Google Express is part of the company's mounting competition with Amazon, which attracts a growing share of product searches. The rivalry has intensified this year as Amazon introduced faster delivery options in several new cities and expanded its AmazonFresh grocery business.

Amazon's Prime program, which includes unlimited two-day delivery, costs $99 a year. The company's Prime Fresh grocery-delivery service membership is $299 a year, and it includes unlimited same- or next-day delivery for orders of at least $35.

"Many people think our main competition is Bing or Yahoo," Google Executive Chairman Eric Schmidt said Monday in Berlin. "But, really, our biggest search competitor is Amazon."

Sameer Samat, Google's vice president of shopping, said that the new fees and squeezing more deliveries from each trip should help make Google Express profitable over the long term. He declined to comment on whether the service is profitable now.

Google charges retailers a commission, but that may not match the cost of paying workers to gather and pack the orders, as well as outside courier firms to deliver the orders to shoppers' homes in Google-branded vans.

"It's a business that at scale can be, we believe, very attractive," Mr. Samat said. "We have to invest in and build the ecosystem to get to that point."

That will be expensive. Evercore analyst Ken Sena estimates it would cost Google about $3 billion a year to reach the 100 largest U.S. metropolitan areas, or about 10% of Google's forecast 2015 earnings before interest and tax.

Most retailers involved in the program are cautiously optimistic.
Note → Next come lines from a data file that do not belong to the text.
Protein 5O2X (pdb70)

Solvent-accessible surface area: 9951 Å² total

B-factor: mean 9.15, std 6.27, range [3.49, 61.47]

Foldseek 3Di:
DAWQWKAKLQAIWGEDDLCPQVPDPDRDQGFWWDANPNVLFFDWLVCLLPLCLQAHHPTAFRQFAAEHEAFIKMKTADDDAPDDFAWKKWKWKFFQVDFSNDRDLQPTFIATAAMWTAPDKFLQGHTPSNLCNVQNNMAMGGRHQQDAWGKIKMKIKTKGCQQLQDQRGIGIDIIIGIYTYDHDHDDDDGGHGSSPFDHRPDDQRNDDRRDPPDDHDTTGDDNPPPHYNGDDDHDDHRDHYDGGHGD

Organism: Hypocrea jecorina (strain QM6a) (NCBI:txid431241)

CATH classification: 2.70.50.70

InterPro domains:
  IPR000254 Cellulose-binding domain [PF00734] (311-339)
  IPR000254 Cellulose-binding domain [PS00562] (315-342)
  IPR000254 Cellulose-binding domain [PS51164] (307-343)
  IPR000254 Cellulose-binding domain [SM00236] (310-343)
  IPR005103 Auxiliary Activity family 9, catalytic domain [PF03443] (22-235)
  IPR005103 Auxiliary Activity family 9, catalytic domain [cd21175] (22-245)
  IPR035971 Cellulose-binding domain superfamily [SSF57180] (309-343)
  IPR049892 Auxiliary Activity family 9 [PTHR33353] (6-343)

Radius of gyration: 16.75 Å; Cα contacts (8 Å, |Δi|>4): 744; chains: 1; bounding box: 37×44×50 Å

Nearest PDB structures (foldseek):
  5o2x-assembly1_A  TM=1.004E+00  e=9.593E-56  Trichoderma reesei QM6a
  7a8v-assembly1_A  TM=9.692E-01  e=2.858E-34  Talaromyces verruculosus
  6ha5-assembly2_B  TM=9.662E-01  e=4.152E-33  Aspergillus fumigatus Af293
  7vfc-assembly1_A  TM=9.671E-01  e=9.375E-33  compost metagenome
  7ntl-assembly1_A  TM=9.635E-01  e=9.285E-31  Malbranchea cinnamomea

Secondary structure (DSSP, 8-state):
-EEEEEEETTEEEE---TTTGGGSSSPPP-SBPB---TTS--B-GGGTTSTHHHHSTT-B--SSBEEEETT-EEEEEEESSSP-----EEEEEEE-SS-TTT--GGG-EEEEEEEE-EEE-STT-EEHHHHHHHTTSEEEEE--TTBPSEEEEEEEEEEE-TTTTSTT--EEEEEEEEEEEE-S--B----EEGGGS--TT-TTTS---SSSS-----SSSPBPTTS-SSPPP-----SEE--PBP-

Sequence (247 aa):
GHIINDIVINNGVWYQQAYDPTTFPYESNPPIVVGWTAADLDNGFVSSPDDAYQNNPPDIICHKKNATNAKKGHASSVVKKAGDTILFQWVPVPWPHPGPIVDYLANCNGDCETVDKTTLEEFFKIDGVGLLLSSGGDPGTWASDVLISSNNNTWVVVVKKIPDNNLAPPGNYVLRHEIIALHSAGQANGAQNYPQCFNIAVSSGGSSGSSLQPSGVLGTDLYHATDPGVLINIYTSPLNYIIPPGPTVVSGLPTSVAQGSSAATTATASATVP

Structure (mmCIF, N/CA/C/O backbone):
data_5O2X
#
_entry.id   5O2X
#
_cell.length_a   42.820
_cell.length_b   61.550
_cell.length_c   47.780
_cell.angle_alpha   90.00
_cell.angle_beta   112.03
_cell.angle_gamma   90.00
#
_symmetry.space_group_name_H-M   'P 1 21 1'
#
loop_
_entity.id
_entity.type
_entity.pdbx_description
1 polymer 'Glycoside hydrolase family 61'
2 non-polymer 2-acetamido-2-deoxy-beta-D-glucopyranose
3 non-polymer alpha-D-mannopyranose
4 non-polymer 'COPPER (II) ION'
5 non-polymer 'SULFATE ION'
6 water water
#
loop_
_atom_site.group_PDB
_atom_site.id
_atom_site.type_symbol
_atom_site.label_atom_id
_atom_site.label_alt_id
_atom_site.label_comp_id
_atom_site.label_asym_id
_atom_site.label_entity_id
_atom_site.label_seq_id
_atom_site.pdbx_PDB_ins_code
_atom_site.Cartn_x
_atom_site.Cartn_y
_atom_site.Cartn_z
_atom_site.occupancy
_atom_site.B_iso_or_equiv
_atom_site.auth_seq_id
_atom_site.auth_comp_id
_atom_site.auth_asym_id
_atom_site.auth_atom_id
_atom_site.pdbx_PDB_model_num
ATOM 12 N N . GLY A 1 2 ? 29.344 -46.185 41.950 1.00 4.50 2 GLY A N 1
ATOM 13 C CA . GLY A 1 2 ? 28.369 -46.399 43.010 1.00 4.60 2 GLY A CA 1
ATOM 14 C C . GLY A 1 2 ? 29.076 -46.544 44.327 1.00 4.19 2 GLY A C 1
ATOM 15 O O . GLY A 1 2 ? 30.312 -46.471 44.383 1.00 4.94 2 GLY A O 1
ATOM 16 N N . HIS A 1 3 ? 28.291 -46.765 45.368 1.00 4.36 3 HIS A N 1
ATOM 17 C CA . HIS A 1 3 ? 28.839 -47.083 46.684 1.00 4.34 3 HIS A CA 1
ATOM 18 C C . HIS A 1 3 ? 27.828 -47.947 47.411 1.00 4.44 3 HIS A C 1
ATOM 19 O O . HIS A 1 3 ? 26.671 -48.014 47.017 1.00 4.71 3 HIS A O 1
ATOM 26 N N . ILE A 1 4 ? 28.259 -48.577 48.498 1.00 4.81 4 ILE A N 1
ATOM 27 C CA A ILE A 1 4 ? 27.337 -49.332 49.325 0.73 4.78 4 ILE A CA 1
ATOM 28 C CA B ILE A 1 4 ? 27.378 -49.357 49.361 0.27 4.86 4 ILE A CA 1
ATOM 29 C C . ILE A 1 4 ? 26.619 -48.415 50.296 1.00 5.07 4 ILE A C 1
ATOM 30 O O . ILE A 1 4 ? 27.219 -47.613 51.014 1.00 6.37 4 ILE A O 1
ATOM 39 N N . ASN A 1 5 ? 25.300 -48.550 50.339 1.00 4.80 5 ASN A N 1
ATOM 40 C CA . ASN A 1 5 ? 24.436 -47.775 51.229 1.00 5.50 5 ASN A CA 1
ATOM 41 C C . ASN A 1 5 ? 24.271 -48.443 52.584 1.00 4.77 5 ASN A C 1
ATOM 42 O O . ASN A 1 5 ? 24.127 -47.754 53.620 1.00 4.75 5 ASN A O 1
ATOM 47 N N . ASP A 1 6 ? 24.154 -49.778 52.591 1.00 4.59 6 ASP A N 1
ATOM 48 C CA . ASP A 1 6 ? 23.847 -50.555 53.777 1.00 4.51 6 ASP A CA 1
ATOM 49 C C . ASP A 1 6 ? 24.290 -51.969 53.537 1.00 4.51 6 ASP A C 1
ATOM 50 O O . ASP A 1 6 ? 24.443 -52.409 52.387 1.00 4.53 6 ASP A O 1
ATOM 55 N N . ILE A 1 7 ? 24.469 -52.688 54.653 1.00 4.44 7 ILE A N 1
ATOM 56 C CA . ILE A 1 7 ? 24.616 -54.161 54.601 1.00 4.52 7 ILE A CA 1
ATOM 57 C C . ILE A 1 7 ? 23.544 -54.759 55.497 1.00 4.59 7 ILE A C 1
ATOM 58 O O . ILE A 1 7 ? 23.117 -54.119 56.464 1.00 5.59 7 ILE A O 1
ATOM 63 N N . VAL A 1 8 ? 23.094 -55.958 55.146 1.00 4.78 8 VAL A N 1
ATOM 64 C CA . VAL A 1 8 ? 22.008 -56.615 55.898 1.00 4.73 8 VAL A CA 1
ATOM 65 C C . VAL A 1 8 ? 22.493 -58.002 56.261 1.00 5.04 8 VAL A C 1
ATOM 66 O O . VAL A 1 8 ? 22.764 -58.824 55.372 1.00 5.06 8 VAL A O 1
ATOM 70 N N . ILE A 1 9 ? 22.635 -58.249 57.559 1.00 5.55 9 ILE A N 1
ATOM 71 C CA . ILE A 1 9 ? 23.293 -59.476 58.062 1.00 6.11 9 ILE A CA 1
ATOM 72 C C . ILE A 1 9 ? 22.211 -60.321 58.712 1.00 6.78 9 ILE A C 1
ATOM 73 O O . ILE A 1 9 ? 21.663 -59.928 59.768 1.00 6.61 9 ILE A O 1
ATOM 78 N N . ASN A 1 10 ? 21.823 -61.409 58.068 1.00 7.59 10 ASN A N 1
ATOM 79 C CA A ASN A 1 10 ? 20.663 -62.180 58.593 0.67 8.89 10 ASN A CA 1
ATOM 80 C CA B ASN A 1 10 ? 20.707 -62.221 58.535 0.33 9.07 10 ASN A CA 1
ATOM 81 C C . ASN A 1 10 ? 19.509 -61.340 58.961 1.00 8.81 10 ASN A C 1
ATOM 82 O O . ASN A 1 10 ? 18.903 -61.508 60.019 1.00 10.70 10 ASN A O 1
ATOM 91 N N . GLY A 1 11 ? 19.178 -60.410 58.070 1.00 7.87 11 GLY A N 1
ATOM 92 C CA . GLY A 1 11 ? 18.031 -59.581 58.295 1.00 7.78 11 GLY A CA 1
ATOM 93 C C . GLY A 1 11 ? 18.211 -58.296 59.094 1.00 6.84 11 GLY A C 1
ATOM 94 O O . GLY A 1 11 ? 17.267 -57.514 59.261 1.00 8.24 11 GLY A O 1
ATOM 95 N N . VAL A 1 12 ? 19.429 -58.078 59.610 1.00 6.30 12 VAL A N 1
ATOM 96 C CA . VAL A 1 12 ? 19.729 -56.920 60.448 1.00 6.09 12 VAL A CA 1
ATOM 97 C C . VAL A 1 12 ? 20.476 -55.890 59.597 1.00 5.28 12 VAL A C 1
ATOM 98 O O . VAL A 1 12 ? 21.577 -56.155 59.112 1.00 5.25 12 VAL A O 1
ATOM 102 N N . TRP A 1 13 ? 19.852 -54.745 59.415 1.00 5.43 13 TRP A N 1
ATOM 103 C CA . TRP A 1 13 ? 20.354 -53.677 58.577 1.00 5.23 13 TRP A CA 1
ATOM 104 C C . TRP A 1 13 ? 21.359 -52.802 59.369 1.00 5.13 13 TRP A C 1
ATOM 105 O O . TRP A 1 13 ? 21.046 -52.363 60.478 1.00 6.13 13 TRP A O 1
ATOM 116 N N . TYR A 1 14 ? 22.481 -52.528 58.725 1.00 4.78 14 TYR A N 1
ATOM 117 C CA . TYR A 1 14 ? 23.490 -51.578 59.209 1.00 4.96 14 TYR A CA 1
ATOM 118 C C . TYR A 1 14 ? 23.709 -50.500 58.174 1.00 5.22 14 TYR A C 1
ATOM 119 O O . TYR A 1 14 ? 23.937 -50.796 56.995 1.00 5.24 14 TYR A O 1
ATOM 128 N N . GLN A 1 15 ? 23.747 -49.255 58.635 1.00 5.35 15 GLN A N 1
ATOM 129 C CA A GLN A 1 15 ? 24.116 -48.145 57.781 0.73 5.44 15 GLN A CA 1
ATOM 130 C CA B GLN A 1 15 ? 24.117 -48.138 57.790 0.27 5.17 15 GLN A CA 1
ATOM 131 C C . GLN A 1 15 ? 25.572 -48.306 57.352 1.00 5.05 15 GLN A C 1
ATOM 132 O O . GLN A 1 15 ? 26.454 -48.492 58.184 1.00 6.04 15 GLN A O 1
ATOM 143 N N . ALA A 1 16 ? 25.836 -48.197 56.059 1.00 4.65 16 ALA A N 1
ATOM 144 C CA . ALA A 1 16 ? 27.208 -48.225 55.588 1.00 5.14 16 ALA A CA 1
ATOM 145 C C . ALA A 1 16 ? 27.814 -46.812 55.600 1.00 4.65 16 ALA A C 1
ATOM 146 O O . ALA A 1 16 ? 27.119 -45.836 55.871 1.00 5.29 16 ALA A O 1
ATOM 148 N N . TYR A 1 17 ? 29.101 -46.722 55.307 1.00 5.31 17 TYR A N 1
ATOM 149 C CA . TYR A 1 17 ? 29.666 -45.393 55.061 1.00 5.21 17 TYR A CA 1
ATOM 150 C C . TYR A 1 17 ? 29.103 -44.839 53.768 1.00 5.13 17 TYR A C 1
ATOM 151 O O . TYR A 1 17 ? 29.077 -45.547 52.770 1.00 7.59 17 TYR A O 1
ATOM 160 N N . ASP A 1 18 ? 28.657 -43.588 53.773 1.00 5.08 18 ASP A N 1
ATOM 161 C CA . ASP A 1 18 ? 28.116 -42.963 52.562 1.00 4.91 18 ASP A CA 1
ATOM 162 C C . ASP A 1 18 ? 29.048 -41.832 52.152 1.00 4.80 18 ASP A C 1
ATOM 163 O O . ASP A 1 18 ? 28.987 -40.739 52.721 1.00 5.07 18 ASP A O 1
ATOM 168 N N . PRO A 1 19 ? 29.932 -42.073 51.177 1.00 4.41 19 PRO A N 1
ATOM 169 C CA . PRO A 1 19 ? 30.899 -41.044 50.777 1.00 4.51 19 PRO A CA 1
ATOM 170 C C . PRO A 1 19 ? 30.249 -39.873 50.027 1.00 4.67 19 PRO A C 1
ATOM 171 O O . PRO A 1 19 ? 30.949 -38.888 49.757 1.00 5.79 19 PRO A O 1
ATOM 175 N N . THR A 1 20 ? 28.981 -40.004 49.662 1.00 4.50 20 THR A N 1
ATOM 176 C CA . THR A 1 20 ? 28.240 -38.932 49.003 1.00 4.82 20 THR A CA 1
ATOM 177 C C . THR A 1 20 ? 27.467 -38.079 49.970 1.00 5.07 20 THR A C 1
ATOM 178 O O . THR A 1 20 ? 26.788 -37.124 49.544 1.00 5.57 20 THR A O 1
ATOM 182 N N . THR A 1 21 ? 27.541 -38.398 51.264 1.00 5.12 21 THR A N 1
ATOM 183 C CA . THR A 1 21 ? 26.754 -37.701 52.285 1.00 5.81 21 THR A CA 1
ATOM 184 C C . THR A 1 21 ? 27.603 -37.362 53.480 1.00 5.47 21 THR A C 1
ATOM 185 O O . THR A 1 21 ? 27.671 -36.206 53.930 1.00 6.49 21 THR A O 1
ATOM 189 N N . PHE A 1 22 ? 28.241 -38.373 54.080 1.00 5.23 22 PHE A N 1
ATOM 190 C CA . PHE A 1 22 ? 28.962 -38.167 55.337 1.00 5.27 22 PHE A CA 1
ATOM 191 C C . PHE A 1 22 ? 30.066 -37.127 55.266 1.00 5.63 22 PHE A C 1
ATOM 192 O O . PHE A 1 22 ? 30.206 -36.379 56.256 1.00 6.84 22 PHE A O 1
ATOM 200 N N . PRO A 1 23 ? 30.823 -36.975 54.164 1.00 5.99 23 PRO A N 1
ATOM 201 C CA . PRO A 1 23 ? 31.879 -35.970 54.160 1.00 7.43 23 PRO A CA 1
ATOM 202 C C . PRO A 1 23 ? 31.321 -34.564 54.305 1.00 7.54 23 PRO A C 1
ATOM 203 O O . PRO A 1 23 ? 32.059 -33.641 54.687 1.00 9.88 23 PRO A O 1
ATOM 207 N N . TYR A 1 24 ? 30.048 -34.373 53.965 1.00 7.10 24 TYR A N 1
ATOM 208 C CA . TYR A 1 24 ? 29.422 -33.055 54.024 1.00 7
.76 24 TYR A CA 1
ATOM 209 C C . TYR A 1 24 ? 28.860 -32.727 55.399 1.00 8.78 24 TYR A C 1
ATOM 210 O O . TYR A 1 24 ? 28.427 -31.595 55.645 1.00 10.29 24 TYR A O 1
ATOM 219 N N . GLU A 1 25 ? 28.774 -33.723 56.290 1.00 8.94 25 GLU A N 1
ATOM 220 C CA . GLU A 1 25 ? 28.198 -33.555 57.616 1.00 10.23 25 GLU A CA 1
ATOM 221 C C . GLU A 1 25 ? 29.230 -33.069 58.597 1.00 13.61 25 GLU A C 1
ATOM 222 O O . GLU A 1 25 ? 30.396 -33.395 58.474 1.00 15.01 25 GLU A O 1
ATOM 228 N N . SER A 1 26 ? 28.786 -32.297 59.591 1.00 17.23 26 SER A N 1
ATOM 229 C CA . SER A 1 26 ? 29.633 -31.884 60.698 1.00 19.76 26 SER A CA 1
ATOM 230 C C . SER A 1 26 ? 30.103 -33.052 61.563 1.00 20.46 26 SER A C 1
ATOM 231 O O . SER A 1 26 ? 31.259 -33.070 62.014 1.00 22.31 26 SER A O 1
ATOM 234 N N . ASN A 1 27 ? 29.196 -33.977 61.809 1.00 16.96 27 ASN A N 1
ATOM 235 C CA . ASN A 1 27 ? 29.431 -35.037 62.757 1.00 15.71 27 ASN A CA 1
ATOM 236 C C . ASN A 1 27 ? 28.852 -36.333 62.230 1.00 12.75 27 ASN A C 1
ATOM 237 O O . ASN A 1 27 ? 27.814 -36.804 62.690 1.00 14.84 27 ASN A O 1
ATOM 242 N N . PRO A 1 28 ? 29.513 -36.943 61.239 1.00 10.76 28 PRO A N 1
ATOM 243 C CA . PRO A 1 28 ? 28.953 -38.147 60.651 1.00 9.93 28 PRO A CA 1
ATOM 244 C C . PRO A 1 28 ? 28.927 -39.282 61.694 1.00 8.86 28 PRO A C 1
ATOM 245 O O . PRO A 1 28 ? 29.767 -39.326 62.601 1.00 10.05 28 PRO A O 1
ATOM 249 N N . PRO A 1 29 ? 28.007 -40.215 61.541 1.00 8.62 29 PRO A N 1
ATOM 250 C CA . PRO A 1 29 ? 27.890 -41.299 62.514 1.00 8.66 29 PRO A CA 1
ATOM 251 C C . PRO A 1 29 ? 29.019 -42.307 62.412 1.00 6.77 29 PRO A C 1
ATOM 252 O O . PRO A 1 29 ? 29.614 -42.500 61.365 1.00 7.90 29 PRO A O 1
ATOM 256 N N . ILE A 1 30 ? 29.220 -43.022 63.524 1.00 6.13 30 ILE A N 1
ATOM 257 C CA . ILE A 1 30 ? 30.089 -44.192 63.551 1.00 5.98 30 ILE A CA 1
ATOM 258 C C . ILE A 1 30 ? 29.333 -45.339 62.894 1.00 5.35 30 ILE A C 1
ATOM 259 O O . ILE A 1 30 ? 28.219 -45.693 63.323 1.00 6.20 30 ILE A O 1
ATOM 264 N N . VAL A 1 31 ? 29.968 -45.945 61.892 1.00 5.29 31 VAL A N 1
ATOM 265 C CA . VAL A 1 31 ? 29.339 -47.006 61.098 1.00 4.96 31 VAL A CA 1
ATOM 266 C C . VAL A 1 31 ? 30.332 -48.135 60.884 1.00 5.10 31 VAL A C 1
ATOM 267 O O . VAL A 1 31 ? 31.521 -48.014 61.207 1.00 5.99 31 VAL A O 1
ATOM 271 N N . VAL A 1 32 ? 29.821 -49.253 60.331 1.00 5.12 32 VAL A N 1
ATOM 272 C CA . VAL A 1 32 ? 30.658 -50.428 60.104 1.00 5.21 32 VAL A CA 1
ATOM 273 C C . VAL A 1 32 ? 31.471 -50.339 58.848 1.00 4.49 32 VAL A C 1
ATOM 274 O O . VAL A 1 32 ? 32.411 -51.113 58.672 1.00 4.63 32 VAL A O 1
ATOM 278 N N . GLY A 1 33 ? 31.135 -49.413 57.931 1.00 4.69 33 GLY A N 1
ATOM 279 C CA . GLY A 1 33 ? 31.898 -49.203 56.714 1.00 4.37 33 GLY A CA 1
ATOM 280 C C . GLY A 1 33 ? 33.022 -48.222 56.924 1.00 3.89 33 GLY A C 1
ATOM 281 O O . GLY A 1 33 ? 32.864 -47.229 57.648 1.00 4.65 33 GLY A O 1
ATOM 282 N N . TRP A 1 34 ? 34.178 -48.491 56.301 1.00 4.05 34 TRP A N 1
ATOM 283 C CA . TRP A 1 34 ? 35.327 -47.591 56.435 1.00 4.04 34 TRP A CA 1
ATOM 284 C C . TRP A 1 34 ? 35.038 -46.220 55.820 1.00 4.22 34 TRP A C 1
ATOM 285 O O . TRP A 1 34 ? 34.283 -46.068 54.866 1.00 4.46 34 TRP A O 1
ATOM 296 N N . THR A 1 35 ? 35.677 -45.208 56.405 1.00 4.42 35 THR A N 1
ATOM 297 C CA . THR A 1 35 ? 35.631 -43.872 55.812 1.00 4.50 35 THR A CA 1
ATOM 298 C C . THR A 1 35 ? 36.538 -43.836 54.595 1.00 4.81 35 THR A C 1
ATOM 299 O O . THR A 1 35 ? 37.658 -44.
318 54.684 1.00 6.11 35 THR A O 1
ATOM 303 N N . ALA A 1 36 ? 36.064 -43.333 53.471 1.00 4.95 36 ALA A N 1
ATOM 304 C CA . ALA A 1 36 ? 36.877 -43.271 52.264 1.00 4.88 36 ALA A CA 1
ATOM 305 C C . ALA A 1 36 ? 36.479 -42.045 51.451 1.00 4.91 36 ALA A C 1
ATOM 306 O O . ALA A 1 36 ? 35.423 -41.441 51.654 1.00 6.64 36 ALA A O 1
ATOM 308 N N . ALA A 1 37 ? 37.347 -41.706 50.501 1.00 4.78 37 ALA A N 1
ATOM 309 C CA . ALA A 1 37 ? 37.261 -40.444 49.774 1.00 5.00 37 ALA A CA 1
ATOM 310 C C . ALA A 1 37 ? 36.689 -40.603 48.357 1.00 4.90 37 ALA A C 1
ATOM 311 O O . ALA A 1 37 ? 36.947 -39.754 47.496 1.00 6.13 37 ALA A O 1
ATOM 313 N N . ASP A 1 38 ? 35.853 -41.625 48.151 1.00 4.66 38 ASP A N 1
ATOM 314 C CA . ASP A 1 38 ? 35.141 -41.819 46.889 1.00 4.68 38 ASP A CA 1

Richard Galanti, chief financial officer of Costco, said customers of the warehouse-club retailer who shop both in stores and through Google Express are spending more, but they visit the stores less often, which may reduce impulse purchases.

"We've seen relatively good results so far. We're happy to expand with them," Mr. Galanti said. "But we also recognize it's in the early stages."

At least three early participants--American Eagle Outfitters Inc., Office Depot Inc. and the grocery-store chain Lucky--have dropped out. Those three retailers declined to comment.

In addition, Target Corp. and Whole Foods Market Inc., a leading grocery chain, aren't expanding with Google to the three new cities. Whole Foods recently started working with Instacart, a delivery startup that specializes in fresh food. That deal covers many more Whole Foods stores than Google Express.